Examine each line of the data, and copy the ones containing "backbone".

==*==

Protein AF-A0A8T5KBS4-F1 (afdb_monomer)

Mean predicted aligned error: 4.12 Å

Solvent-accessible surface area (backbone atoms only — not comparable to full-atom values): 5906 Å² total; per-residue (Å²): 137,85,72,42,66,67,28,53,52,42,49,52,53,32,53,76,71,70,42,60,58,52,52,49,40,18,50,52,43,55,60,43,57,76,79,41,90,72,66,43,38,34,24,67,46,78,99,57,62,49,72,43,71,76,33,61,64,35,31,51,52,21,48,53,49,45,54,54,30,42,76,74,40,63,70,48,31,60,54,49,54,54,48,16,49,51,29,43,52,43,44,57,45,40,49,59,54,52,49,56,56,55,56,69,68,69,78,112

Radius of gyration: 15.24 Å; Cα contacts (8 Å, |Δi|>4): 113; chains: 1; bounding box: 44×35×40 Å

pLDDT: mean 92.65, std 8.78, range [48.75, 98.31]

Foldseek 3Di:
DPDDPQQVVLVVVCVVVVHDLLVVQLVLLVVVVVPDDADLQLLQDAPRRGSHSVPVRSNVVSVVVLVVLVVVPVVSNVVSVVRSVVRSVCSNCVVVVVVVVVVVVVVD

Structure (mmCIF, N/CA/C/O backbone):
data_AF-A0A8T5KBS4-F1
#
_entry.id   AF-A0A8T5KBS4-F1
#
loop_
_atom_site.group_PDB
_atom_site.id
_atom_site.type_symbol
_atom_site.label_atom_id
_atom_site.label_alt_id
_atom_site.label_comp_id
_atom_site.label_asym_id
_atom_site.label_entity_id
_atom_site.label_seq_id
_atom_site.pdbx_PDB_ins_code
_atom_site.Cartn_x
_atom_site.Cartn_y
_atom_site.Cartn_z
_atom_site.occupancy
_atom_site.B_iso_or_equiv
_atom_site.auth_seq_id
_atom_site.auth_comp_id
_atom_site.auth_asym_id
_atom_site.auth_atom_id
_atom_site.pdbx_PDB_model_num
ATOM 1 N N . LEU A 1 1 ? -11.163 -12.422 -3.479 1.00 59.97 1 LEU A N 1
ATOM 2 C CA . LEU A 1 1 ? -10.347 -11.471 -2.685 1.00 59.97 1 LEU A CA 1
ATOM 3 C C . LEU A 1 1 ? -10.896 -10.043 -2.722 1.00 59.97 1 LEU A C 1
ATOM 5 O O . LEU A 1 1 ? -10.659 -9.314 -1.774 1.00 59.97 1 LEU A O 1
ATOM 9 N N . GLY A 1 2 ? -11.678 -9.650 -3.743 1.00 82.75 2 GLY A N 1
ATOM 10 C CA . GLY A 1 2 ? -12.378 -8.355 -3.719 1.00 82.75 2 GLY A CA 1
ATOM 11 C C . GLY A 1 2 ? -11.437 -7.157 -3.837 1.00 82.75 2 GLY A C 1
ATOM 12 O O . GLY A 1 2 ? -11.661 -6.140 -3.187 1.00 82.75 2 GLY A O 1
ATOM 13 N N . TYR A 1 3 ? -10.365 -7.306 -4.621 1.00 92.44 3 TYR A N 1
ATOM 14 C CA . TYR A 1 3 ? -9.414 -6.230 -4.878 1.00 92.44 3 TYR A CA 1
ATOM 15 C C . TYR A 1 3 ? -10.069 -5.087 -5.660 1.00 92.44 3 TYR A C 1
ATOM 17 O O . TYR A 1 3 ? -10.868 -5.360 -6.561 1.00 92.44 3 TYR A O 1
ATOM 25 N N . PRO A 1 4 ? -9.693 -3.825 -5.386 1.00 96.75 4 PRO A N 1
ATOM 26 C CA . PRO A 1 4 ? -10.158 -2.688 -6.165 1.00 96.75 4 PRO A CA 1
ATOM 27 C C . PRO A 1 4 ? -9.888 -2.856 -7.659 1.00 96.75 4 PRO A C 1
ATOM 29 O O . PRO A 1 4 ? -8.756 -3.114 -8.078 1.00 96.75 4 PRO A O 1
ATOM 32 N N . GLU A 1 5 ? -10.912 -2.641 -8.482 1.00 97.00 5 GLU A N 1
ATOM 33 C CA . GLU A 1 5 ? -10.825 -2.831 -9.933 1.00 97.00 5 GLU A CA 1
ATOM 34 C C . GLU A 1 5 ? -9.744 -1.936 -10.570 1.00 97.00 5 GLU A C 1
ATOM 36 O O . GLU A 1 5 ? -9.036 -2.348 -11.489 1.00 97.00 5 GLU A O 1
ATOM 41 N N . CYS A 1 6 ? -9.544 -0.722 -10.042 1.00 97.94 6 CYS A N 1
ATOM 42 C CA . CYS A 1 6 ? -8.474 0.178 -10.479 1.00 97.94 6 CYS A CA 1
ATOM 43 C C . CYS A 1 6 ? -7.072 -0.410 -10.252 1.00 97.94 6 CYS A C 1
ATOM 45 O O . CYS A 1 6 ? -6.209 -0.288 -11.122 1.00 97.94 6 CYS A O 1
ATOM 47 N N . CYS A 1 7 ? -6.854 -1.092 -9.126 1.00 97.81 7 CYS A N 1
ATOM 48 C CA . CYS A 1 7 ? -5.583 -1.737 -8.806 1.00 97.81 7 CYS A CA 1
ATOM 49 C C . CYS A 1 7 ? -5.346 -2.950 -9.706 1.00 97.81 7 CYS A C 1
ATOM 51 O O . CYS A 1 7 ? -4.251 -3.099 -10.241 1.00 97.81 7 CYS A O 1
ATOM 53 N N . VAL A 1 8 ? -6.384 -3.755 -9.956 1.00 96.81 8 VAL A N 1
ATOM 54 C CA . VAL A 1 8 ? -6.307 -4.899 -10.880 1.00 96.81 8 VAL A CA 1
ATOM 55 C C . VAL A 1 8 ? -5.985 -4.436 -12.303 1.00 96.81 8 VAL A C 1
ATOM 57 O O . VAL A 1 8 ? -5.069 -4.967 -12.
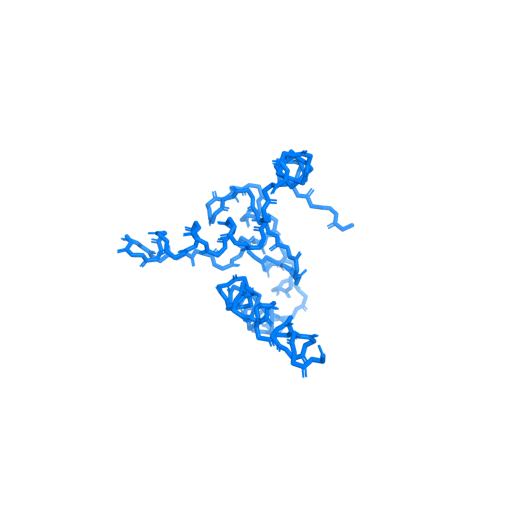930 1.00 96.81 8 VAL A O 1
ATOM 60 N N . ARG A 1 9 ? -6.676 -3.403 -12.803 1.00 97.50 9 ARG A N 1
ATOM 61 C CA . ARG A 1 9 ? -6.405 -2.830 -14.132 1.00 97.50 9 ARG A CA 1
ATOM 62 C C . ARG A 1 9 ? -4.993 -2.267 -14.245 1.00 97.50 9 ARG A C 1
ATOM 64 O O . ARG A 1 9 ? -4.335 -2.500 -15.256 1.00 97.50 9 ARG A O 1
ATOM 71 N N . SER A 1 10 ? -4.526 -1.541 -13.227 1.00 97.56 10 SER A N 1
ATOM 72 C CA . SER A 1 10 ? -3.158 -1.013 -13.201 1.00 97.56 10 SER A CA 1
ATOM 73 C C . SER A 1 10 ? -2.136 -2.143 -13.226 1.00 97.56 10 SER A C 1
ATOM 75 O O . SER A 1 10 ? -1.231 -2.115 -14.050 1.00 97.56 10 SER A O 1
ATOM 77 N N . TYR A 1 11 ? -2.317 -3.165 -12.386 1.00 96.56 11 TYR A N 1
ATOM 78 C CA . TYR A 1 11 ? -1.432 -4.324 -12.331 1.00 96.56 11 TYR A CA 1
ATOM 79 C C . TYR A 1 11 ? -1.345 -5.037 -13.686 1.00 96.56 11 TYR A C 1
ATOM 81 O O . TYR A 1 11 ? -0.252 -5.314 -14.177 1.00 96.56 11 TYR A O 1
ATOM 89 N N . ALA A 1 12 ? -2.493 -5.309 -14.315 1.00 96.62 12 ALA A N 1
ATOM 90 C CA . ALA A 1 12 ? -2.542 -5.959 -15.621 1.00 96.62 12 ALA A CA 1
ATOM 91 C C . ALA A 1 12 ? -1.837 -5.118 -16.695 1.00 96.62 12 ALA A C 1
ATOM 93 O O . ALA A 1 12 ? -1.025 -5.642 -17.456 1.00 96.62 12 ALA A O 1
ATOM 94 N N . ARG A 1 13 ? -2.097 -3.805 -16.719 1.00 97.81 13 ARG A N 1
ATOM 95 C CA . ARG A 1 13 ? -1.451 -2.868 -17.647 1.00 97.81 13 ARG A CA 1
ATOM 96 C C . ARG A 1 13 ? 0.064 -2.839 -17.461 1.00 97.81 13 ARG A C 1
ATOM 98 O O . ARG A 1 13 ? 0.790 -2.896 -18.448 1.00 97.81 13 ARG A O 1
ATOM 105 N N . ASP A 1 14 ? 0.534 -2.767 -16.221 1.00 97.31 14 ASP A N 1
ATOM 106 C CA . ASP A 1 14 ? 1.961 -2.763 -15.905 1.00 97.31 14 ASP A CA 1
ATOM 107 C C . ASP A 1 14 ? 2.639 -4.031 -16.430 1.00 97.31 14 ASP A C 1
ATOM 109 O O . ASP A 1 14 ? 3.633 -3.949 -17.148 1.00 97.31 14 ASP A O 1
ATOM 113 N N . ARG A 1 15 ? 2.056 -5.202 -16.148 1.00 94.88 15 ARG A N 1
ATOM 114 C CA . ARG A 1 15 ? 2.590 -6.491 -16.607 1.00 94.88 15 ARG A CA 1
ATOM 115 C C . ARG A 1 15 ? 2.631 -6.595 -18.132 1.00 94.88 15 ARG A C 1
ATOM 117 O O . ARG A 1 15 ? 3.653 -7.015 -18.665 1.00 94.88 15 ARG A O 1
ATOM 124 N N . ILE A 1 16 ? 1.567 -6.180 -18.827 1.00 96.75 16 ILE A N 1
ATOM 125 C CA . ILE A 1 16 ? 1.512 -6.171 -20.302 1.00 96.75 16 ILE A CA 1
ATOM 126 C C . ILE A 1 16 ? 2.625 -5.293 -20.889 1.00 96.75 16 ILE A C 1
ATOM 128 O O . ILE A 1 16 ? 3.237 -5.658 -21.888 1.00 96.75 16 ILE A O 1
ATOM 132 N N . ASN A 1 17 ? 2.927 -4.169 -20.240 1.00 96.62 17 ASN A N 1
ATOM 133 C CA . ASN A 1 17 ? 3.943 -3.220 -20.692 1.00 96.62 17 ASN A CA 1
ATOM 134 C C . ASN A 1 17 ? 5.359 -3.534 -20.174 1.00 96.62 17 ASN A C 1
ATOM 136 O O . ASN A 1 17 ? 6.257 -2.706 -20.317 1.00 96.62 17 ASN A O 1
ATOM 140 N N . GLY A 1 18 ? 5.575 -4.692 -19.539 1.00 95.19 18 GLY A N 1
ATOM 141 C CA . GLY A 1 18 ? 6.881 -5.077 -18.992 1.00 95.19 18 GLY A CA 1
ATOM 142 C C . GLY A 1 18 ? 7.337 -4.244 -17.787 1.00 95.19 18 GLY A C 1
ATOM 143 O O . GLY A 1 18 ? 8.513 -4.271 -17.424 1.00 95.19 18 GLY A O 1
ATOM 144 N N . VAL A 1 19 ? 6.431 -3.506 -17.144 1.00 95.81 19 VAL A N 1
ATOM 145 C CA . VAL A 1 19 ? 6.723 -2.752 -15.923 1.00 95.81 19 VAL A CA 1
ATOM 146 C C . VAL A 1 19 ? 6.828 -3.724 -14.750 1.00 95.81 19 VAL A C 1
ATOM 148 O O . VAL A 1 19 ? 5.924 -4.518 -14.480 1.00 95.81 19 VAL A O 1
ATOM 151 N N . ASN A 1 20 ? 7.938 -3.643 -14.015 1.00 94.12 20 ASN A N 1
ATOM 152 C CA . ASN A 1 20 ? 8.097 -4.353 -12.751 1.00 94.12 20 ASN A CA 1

==*==

_Result below:_
Solvent-accessible surface area (backbone atoms only — not comparable to full-atom values): 5906 Å² total; per-residue (Å²): 137,85,72,42,66,67,28,53,52,42,49,52,53,32,53,76,71,70,42,60,58,52,52,49,40,18,50,52,43,55,60,43,57,76,79,41,90,72,66,43,38,34,24,67,46,78,99,57,62,49,72,43,71,76,33,61,64,35,31,51,52,21,48,53,49,45,54,54,30,42,76,74,40,63,70,48,31,60,54,49,54,54,48,16,49,51,29,43,52,43,44,57,45,40,49,59,54,52,49,56,56,55,56,69,68,69,78,112
Structure (mmCIF, N/CA/C/O backbone):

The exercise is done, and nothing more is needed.